(Data excerpts)

------------------------------------------------

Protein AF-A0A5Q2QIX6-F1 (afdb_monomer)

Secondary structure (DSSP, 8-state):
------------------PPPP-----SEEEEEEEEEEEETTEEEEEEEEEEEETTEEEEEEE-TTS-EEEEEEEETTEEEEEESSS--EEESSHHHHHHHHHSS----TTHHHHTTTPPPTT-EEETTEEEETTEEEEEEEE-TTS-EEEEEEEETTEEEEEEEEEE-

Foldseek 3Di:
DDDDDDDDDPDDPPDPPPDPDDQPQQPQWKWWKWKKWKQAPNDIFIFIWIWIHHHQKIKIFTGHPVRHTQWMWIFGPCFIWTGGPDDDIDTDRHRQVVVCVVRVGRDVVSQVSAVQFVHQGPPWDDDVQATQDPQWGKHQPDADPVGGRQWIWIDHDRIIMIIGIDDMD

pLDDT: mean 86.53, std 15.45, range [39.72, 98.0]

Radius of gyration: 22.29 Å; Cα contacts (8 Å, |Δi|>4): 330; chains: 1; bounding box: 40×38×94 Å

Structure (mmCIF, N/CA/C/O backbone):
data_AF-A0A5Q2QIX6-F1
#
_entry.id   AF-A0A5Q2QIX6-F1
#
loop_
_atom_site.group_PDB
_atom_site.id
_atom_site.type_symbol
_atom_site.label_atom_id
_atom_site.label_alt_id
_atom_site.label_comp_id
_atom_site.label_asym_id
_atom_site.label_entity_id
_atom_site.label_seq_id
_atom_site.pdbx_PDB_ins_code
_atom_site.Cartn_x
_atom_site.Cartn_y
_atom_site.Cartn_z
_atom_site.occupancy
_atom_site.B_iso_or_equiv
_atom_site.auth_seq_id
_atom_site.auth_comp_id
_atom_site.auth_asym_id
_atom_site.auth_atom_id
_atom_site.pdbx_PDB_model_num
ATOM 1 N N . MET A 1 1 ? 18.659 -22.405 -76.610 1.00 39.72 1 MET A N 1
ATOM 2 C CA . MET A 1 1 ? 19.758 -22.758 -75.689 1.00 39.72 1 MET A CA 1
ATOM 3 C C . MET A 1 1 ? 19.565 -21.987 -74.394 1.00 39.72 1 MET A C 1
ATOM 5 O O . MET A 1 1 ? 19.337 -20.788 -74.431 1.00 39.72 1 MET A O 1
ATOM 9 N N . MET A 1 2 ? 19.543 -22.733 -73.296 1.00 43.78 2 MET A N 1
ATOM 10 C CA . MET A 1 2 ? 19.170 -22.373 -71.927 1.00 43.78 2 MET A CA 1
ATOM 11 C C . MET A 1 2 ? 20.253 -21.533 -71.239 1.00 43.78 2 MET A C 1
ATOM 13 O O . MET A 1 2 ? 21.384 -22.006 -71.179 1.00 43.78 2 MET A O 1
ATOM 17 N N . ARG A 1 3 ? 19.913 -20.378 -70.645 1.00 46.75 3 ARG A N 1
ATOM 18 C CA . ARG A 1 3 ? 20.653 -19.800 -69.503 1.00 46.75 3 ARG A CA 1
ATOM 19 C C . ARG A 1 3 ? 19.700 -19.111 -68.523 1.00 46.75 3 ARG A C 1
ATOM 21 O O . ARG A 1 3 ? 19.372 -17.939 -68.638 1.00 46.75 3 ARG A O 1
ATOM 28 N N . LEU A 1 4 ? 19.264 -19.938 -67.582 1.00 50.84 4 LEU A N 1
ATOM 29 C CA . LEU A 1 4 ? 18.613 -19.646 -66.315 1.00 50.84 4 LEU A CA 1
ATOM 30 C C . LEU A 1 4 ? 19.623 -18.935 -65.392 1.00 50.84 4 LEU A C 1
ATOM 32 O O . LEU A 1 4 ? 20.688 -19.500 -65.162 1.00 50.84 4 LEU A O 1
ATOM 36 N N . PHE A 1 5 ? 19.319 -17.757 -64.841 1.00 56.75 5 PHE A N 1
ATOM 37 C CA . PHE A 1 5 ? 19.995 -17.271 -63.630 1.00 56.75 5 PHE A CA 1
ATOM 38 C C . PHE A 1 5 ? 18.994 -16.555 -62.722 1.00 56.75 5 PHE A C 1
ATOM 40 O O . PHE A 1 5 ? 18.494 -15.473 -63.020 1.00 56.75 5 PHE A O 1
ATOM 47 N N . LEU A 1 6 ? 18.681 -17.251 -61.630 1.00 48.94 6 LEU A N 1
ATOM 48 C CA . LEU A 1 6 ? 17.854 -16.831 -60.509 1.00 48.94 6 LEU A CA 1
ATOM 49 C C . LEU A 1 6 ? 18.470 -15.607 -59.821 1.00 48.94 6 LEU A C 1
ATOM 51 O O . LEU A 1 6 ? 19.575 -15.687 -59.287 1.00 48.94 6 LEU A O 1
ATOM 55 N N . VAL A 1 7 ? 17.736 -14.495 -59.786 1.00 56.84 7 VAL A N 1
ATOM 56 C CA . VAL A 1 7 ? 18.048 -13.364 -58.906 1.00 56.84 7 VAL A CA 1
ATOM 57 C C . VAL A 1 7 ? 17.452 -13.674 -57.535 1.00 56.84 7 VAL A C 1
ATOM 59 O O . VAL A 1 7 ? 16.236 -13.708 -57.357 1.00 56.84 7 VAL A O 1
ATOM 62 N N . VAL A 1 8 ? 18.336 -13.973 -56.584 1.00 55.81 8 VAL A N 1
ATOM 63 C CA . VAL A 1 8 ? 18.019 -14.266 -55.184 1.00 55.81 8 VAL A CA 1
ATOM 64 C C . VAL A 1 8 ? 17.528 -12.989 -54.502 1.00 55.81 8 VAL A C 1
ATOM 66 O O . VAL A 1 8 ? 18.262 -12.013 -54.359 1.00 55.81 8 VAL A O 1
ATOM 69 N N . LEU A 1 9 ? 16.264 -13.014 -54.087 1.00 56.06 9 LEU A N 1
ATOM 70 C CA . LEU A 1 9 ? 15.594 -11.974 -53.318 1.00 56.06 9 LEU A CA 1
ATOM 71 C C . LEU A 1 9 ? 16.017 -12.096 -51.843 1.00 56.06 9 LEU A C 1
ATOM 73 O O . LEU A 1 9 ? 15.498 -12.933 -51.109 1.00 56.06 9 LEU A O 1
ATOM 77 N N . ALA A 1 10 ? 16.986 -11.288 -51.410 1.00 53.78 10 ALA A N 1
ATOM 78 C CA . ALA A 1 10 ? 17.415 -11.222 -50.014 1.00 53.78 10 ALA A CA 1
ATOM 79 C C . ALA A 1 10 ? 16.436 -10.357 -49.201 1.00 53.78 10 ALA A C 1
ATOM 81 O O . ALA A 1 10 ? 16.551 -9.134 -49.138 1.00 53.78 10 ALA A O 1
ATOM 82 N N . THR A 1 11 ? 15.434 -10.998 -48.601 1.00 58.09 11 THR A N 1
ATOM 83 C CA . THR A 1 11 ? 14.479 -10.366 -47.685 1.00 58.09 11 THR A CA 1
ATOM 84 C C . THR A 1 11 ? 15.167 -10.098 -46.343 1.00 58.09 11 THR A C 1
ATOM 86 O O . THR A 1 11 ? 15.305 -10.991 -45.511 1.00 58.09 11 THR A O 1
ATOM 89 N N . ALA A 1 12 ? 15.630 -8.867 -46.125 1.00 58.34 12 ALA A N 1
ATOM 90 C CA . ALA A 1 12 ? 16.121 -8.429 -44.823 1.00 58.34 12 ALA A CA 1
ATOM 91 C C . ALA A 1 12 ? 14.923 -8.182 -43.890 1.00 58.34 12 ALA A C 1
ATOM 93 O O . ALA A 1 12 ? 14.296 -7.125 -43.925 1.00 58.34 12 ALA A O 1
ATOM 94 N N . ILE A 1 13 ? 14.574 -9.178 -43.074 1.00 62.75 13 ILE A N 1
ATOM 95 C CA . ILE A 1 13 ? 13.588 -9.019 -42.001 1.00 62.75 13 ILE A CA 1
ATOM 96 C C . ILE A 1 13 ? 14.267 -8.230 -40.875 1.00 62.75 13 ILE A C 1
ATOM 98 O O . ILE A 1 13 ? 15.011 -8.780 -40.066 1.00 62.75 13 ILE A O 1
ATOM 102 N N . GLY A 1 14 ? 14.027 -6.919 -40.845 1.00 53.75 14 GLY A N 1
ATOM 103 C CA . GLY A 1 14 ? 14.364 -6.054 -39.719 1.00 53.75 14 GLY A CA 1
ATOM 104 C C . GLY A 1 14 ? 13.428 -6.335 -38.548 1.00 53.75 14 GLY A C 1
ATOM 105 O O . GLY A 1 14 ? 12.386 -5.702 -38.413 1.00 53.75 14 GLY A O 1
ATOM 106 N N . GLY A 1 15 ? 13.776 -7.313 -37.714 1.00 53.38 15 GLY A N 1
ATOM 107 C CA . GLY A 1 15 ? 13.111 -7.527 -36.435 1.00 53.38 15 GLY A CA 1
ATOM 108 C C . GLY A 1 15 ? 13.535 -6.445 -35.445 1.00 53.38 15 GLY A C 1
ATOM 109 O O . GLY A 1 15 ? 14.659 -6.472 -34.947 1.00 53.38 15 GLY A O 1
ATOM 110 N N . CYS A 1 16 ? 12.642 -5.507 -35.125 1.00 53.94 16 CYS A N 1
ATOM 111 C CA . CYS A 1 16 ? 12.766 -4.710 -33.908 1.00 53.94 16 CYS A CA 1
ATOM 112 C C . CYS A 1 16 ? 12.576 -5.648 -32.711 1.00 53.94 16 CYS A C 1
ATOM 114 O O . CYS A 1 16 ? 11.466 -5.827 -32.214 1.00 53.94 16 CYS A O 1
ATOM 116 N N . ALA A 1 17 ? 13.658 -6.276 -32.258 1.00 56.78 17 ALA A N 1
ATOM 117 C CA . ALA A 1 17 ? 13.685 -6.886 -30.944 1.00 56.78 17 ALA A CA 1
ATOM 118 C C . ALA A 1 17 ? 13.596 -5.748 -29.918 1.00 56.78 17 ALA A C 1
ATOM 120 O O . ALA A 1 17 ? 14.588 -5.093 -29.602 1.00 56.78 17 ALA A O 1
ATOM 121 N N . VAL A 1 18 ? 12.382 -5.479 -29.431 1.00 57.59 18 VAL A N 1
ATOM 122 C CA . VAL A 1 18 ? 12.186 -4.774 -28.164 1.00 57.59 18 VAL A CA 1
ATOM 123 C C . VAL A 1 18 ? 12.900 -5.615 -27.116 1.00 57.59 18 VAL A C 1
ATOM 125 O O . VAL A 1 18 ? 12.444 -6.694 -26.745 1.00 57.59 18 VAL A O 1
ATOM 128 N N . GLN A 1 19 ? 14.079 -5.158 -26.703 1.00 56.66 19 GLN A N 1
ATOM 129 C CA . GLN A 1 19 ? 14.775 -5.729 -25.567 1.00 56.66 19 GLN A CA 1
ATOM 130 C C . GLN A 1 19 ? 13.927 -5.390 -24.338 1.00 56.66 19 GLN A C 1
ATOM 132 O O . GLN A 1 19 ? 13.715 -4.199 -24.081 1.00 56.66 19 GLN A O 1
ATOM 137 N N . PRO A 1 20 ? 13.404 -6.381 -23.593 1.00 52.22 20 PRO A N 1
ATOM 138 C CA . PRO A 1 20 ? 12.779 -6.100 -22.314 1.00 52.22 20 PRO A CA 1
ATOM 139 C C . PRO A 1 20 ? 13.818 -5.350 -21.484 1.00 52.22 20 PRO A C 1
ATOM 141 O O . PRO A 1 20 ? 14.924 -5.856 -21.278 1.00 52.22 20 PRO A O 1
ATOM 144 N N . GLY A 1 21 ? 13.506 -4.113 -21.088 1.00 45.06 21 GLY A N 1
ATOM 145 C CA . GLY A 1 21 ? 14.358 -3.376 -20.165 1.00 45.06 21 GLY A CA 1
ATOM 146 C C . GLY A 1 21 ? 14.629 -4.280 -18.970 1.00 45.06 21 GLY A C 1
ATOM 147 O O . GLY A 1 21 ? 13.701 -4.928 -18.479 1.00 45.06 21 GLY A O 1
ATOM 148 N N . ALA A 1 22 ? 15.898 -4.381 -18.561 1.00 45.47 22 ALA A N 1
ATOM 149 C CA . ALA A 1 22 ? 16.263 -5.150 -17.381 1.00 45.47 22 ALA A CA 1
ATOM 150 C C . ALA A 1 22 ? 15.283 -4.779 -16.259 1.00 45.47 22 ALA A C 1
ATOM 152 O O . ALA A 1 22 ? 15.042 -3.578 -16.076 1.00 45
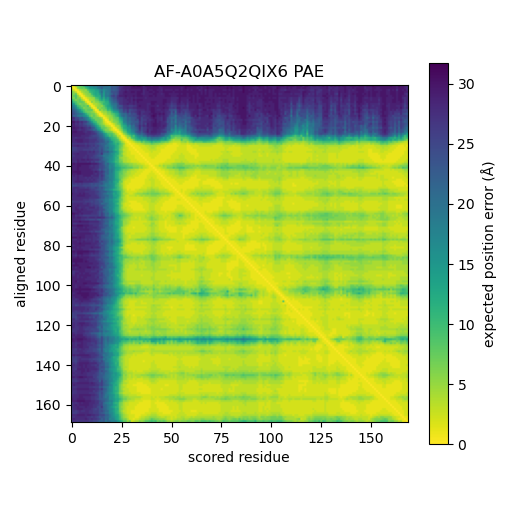.47 22 ALA A O 1
ATOM 153 N N . PRO A 1 23 ? 14.668 -5.756 -15.564 1.00 42.91 23 PRO A N 1
ATOM 154 C CA . PRO A 1 23 ? 13.789 -5.435 -14.458 1.00 42.91 23 PRO A CA 1
ATOM 155 C C . PRO A 1 23 ? 14.597 -4.548 -13.524 1.00 42.91 23 PRO A C 1
ATOM 157 O O . PRO A 1 23 ? 15.635 -4.957 -13.006 1.00 42.91 23 PRO A O 1
ATOM 160 N N . LEU A 1 24 ? 14.170 -3.293 -13.389 1.00 45.91 24 LEU A N 1
ATOM 161 C CA . LEU A 1 24 ? 14.701 -2.413 -12.369 1.00 45.91 24 LEU A CA 1
ATOM 162 C C . LEU A 1 24 ? 14.383 -3.157 -11.080 1.00 45.91 24 LEU A C 1
ATOM 164 O O . LEU A 1 24 ? 13.221 -3.222 -10.721 1.00 45.91 24 LEU A O 1
ATOM 168 N N . THR A 1 25 ? 15.325 -3.836 -10.439 1.00 50.69 25 THR A N 1
ATOM 169 C CA . THR A 1 25 ? 15.068 -4.410 -9.119 1.00 50.69 25 THR A CA 1
ATOM 170 C C . THR A 1 25 ? 15.227 -3.243 -8.165 1.00 50.69 25 THR A C 1
ATOM 172 O O . THR A 1 25 ? 16.333 -2.787 -7.898 1.00 50.69 25 THR A O 1
ATOM 175 N N . GLY A 1 26 ? 14.104 -2.684 -7.722 1.00 56.56 26 GLY A N 1
ATOM 176 C CA . GLY A 1 26 ? 14.084 -1.760 -6.595 1.00 56.56 26 GLY A CA 1
ATOM 177 C C . GLY A 1 26 ? 14.720 -2.458 -5.400 1.00 56.56 26 GLY A C 1
ATOM 178 O O . GLY A 1 26 ? 14.807 -3.690 -5.396 1.00 56.56 26 GLY A O 1
ATOM 179 N N . PRO A 1 27 ? 15.220 -1.696 -4.424 1.00 66.75 27 PRO A N 1
ATOM 180 C CA . PRO A 1 27 ? 16.095 -2.255 -3.414 1.00 66.75 27 PRO A CA 1
ATOM 181 C C . PRO A 1 27 ? 15.438 -3.474 -2.751 1.00 66.75 27 PRO A C 1
ATOM 183 O O . PRO A 1 27 ? 14.269 -3.438 -2.358 1.00 66.75 27 PRO A O 1
ATOM 186 N N . ASN A 1 28 ? 16.183 -4.588 -2.725 1.00 72.56 28 ASN A N 1
ATOM 187 C CA . ASN A 1 28 ? 15.711 -5.860 -2.167 1.00 72.56 28 ASN A CA 1
ATOM 188 C C . ASN A 1 28 ? 15.213 -5.676 -0.734 1.00 72.56 28 ASN A C 1
ATOM 190 O O . ASN A 1 28 ? 14.226 -6.304 -0.339 1.00 72.56 28 ASN A O 1
ATOM 194 N N . ASP A 1 29 ? 15.871 -4.763 -0.024 1.00 84.94 29 ASP A N 1
ATOM 195 C CA . ASP A 1 29 ? 15.517 -4.311 1.302 1.00 84.94 29 ASP A CA 1
ATOM 196 C C . ASP A 1 29 ? 15.150 -2.831 1.223 1.00 84.94 29 ASP A C 1
ATOM 198 O O . ASP A 1 29 ? 15.948 -2.018 0.769 1.00 84.94 29 ASP A O 1
ATOM 202 N N . ALA A 1 30 ? 13.932 -2.484 1.623 1.00 89.25 30 ALA A N 1
ATOM 203 C CA . ALA A 1 30 ? 13.461 -1.105 1.599 1.00 89.25 30 ALA A CA 1
ATOM 204 C C . ALA A 1 30 ? 12.545 -0.856 2.784 1.00 89.25 30 ALA A C 1
ATOM 206 O O . ALA A 1 30 ? 11.805 -1.756 3.190 1.00 89.25 30 ALA A O 1
ATOM 207 N N . GLN A 1 31 ? 12.528 0.373 3.283 1.00 94.19 31 GLN A N 1
ATOM 208 C CA . GLN A 1 31 ? 11.539 0.839 4.238 1.00 94.19 31 GLN A CA 1
ATOM 209 C C . GLN A 1 31 ? 10.920 2.146 3.752 1.00 94.19 31 GLN A C 1
ATOM 211 O O . GLN A 1 31 ? 11.601 3.140 3.520 1.00 94.19 31 GLN A O 1
ATOM 216 N N .
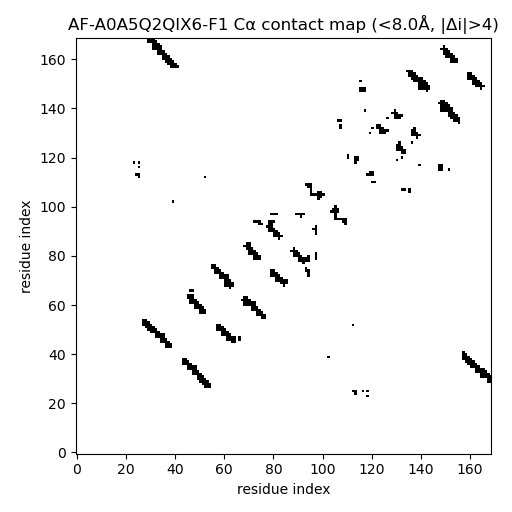 ILE A 1 32 ? 9.597 2.156 3.623 1.00 95.38 32 ILE A N 1
ATOM 217 C CA . ILE A 1 32 ? 8.841 3.337 3.218 1.00 95.38 32 ILE A CA 1
ATOM 218 C C . ILE A 1 32 ? 7.819 3.664 4.292 1.00 95.38 32 ILE A C 1
ATOM 220 O O . ILE A 1 32 ? 7.048 2.804 4.709 1.00 95.38 32 ILE A O 1
ATOM 224 N N . THR A 1 33 ? 7.772 4.922 4.713 1.00 97.31 33 THR A N 1
ATOM 225 C CA . THR A 1 33 ? 6.720 5.410 5.609 1.00 97.31 33 THR A CA 1
ATOM 226 C C . THR A 1 33 ? 5.828 6.400 4.886 1.00 97.31 33 THR A C 1
ATOM 228 O O . THR A 1 33 ? 6.257 7.116 3.973 1.00 97.31 33 THR A O 1
ATOM 231 N N . GLY A 1 34 ? 4.560 6.457 5.277 1.00 97.19 34 GLY A N 1
ATOM 232 C CA . GLY A 1 34 ? 3.618 7.313 4.581 1.00 97.19 34 GLY A CA 1
ATOM 233 C C . GLY A 1 34 ? 2.231 7.376 5.187 1.00 97.19 34 GLY A C 1
ATOM 234 O O 
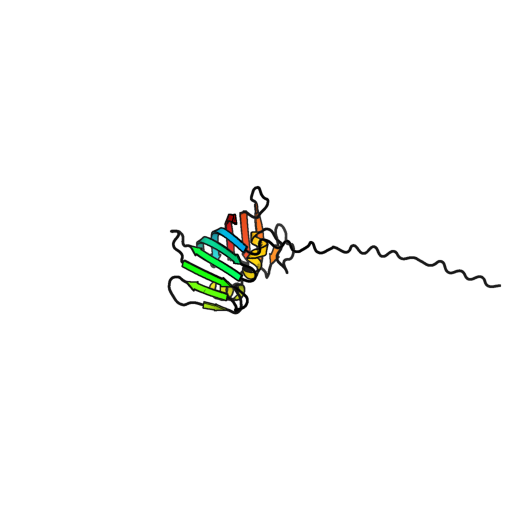. GLY A 1 34 ? 1.996 7.073 6.356 1.00 97.19 34 GLY A O 1
ATOM 235 N N . ARG A 1 35 ? 1.301 7.847 4.362 1.00 97.50 35 ARG A N 1
ATOM 236 C CA . ARG A 1 35 ? -0.130 7.913 4.646 1.00 97.50 35 ARG A CA 1
ATOM 237 C C . ARG A 1 35 ? -0.868 7.047 3.649 1.00 97.50 35 ARG A C 1
ATOM 239 O O . ARG A 1 35 ? -0.546 7.071 2.464 1.00 97.50 35 ARG A O 1
ATOM 246 N N . VAL A 1 36 ? -1.878 6.345 4.127 1.00 96.19 36 VAL A N 1
ATOM 247 C CA . VAL A 1 36 ? -2.775 5.549 3.298 1.00 96.19 36 VAL A CA 1
ATOM 248 C C . VAL A 1 36 ? -4.207 5.976 3.575 1.00 96.19 36 VAL A C 1
ATOM 250 O O . VAL A 1 36 ? -4.549 6.347 4.700 1.00 96.19 36 VAL A O 1
ATOM 253 N N . SER A 1 37 ? -5.040 5.965 2.547 1.00 95.88 37 SER A N 1
ATOM 254 C CA . SER A 1 37 ? -6.482 5.962 2.727 1.00 95.88 37 SER A CA 1
ATOM 255 C C . SER A 1 37 ? -7.128 4.960 1.803 1.00 95.88 37 SER A C 1
ATOM 257 O O . SER A 1 37 ? -6.735 4.866 0.642 1.00 95.88 37 SER A O 1
ATOM 259 N N . LEU A 1 38 ? -8.136 4.285 2.327 1.00 94.06 38 LEU A N 1
ATOM 260 C CA . LEU A 1 38 ? -9.001 3.387 1.599 1.00 94.06 38 LEU A CA 1
ATOM 261 C C . LEU A 1 38 ? -10.407 3.978 1.612 1.00 94.06 38 LEU A C 1
ATOM 263 O O . LEU A 1 38 ? -10.950 4.261 2.677 1.00 94.06 38 LEU A O 1
ATOM 267 N N . THR A 1 39 ? -10.977 4.166 0.433 1.00 94.44 39 THR A N 1
ATOM 268 C CA . THR A 1 39 ? -12.399 4.434 0.251 1.00 94.44 39 THR A CA 1
ATOM 269 C C . THR A 1 39 ? -13.037 3.169 -0.304 1.00 94.44 39 THR A C 1
ATOM 271 O O . THR A 1 39 ? -12.548 2.657 -1.307 1.00 94.44 39 THR A O 1
ATOM 274 N N . HIS A 1 40 ? -14.083 2.664 0.342 1.00 90.38 40 HIS A N 1
ATOM 275 C CA . HIS A 1 40 ? -14.825 1.466 -0.057 1.00 90.38 40 HIS A CA 1
ATOM 276 C C . HIS A 1 40 ? -16.247 1.547 0.514 1.00 90.38 40 HIS A C 1
ATOM 278 O O . HIS A 1 40 ? -16.408 2.000 1.649 1.00 90.38 40 HIS A O 1
ATOM 284 N N . ASP A 1 41 ? -17.269 1.177 -0.265 1.00 87.50 41 ASP A N 1
ATOM 285 C CA . ASP A 1 41 ? -18.687 1.234 0.133 1.00 87.50 41 ASP A CA 1
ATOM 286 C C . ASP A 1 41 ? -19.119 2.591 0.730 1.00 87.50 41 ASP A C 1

------------------------------------------------

Start with the line above that contains "ATOM 70 C CA" and stop after the line that contains "ATOM 109 O O". Output those lines exactly, and only those.

ATOM 70 C CA . LEU A 1 9 ? 15.594 -11.974 -53.318 1.00 56.06 9 LEU A CA 1
ATOM 71 C C . LEU A 1 9 ? 16.017 -12.096 -51.843 1.00 56.06 9 LEU A C 1
ATOM 73 O O . LEU A 1 9 ? 15.498 -12.933 -51.109 1.00 56.06 9 LEU A O 1
ATOM 77 N N . ALA A 1 10 ? 16.986 -11.288 -51.410 1.00 53.78 10 ALA A N 1
ATOM 78 C CA . ALA A 1 10 ? 17.415 -11.222 -50.014 1.00 53.78 10 ALA A CA 1
ATOM 79 C C . ALA A 1 10 ? 16.436 -10.357 -49.201 1.00 53.78 10 ALA A C 1
ATOM 81 O O . ALA A 1 10 ? 16.551 -9.134 -49.138 1.00 53.78 10 ALA A O 1
ATOM 82 N N . THR A 1 11 ? 15.434 -10.998 -48.601 1.00 58.09 11 THR A N 1
ATOM 83 C CA . THR A 1 11 ? 14.479 -10.366 -47.685 1.00 58.09 11 THR A CA 1
ATOM 84 C C . THR A 1 11 ? 15.167 -10.098 -46.343 1.00 58.09 11 THR A C 1
ATOM 86 O O . THR A 1 11 ? 15.305 -10.991 -45.511 1.00 58.09 11 THR A O 1
ATOM 89 N N . ALA A 1 12 ? 15.630 -8.867 -46.125 1.00 58.34 12 ALA A N 1
ATOM 90 C CA . ALA A 1 12 ? 16.121 -8.429 -44.823 1.00 58.34 12 ALA A CA 1
ATOM 91 C C . ALA A 1 12 ? 14.923 -8.182 -43.890 1.00 58.34 12 ALA A C 1
ATOM 93 O O . ALA A 1 12 ? 14.296 -7.125 -43.925 1.00 58.34 12 ALA A O 1
ATOM 94 N N . ILE A 1 13 ? 14.574 -9.178 -43.074 1.00 62.75 13 ILE A N 1
ATOM 95 C CA . ILE A 1 13 ? 13.588 -9.019 -42.001 1.00 62.75 13 ILE A CA 1
ATOM 96 C C . ILE A 1 13 ? 14.267 -8.230 -40.875 1.00 62.75 13 ILE A C 1
ATOM 98 O O . ILE A 1 13 ? 15.011 -8.780 -40.066 1.00 62.75 13 ILE A O 1
ATOM 102 N N . GLY A 1 14 ? 14.027 -6.919 -40.845 1.00 53.75 14 GLY A N 1
ATOM 103 C CA . GLY A 1 14 ? 14.364 -6.054 -39.719 1.00 53.75 14 GLY A CA 1
ATOM 104 C C . GLY A 1 14 ? 13.428 -6.335 -38.548 1.00 53.75 14 GLY A C 1
ATOM 105 O O . GLY A 1 14 ? 12.386 -5.702 -38.413 1.00 53.75 14 GLY A O 1
ATOM 106 N N . GLY A 1 15 ? 13.776 -7.313 -37.714 1.00 53.38 15 GLY A N 1
ATOM 107 C CA . GLY A 1 15 ? 13.111 -7.527 -36.435 1.00 53.38 15 GLY A CA 1
ATOM 108 C C . GLY A 1 15 ? 13.535 -6.445 -35.445 1.00 53.38 15 GLY A C 1
ATOM 109 O O . GLY A 1 15 ? 14.659 -6.472 -34.947 1.00 53.38 15 GLY A O 1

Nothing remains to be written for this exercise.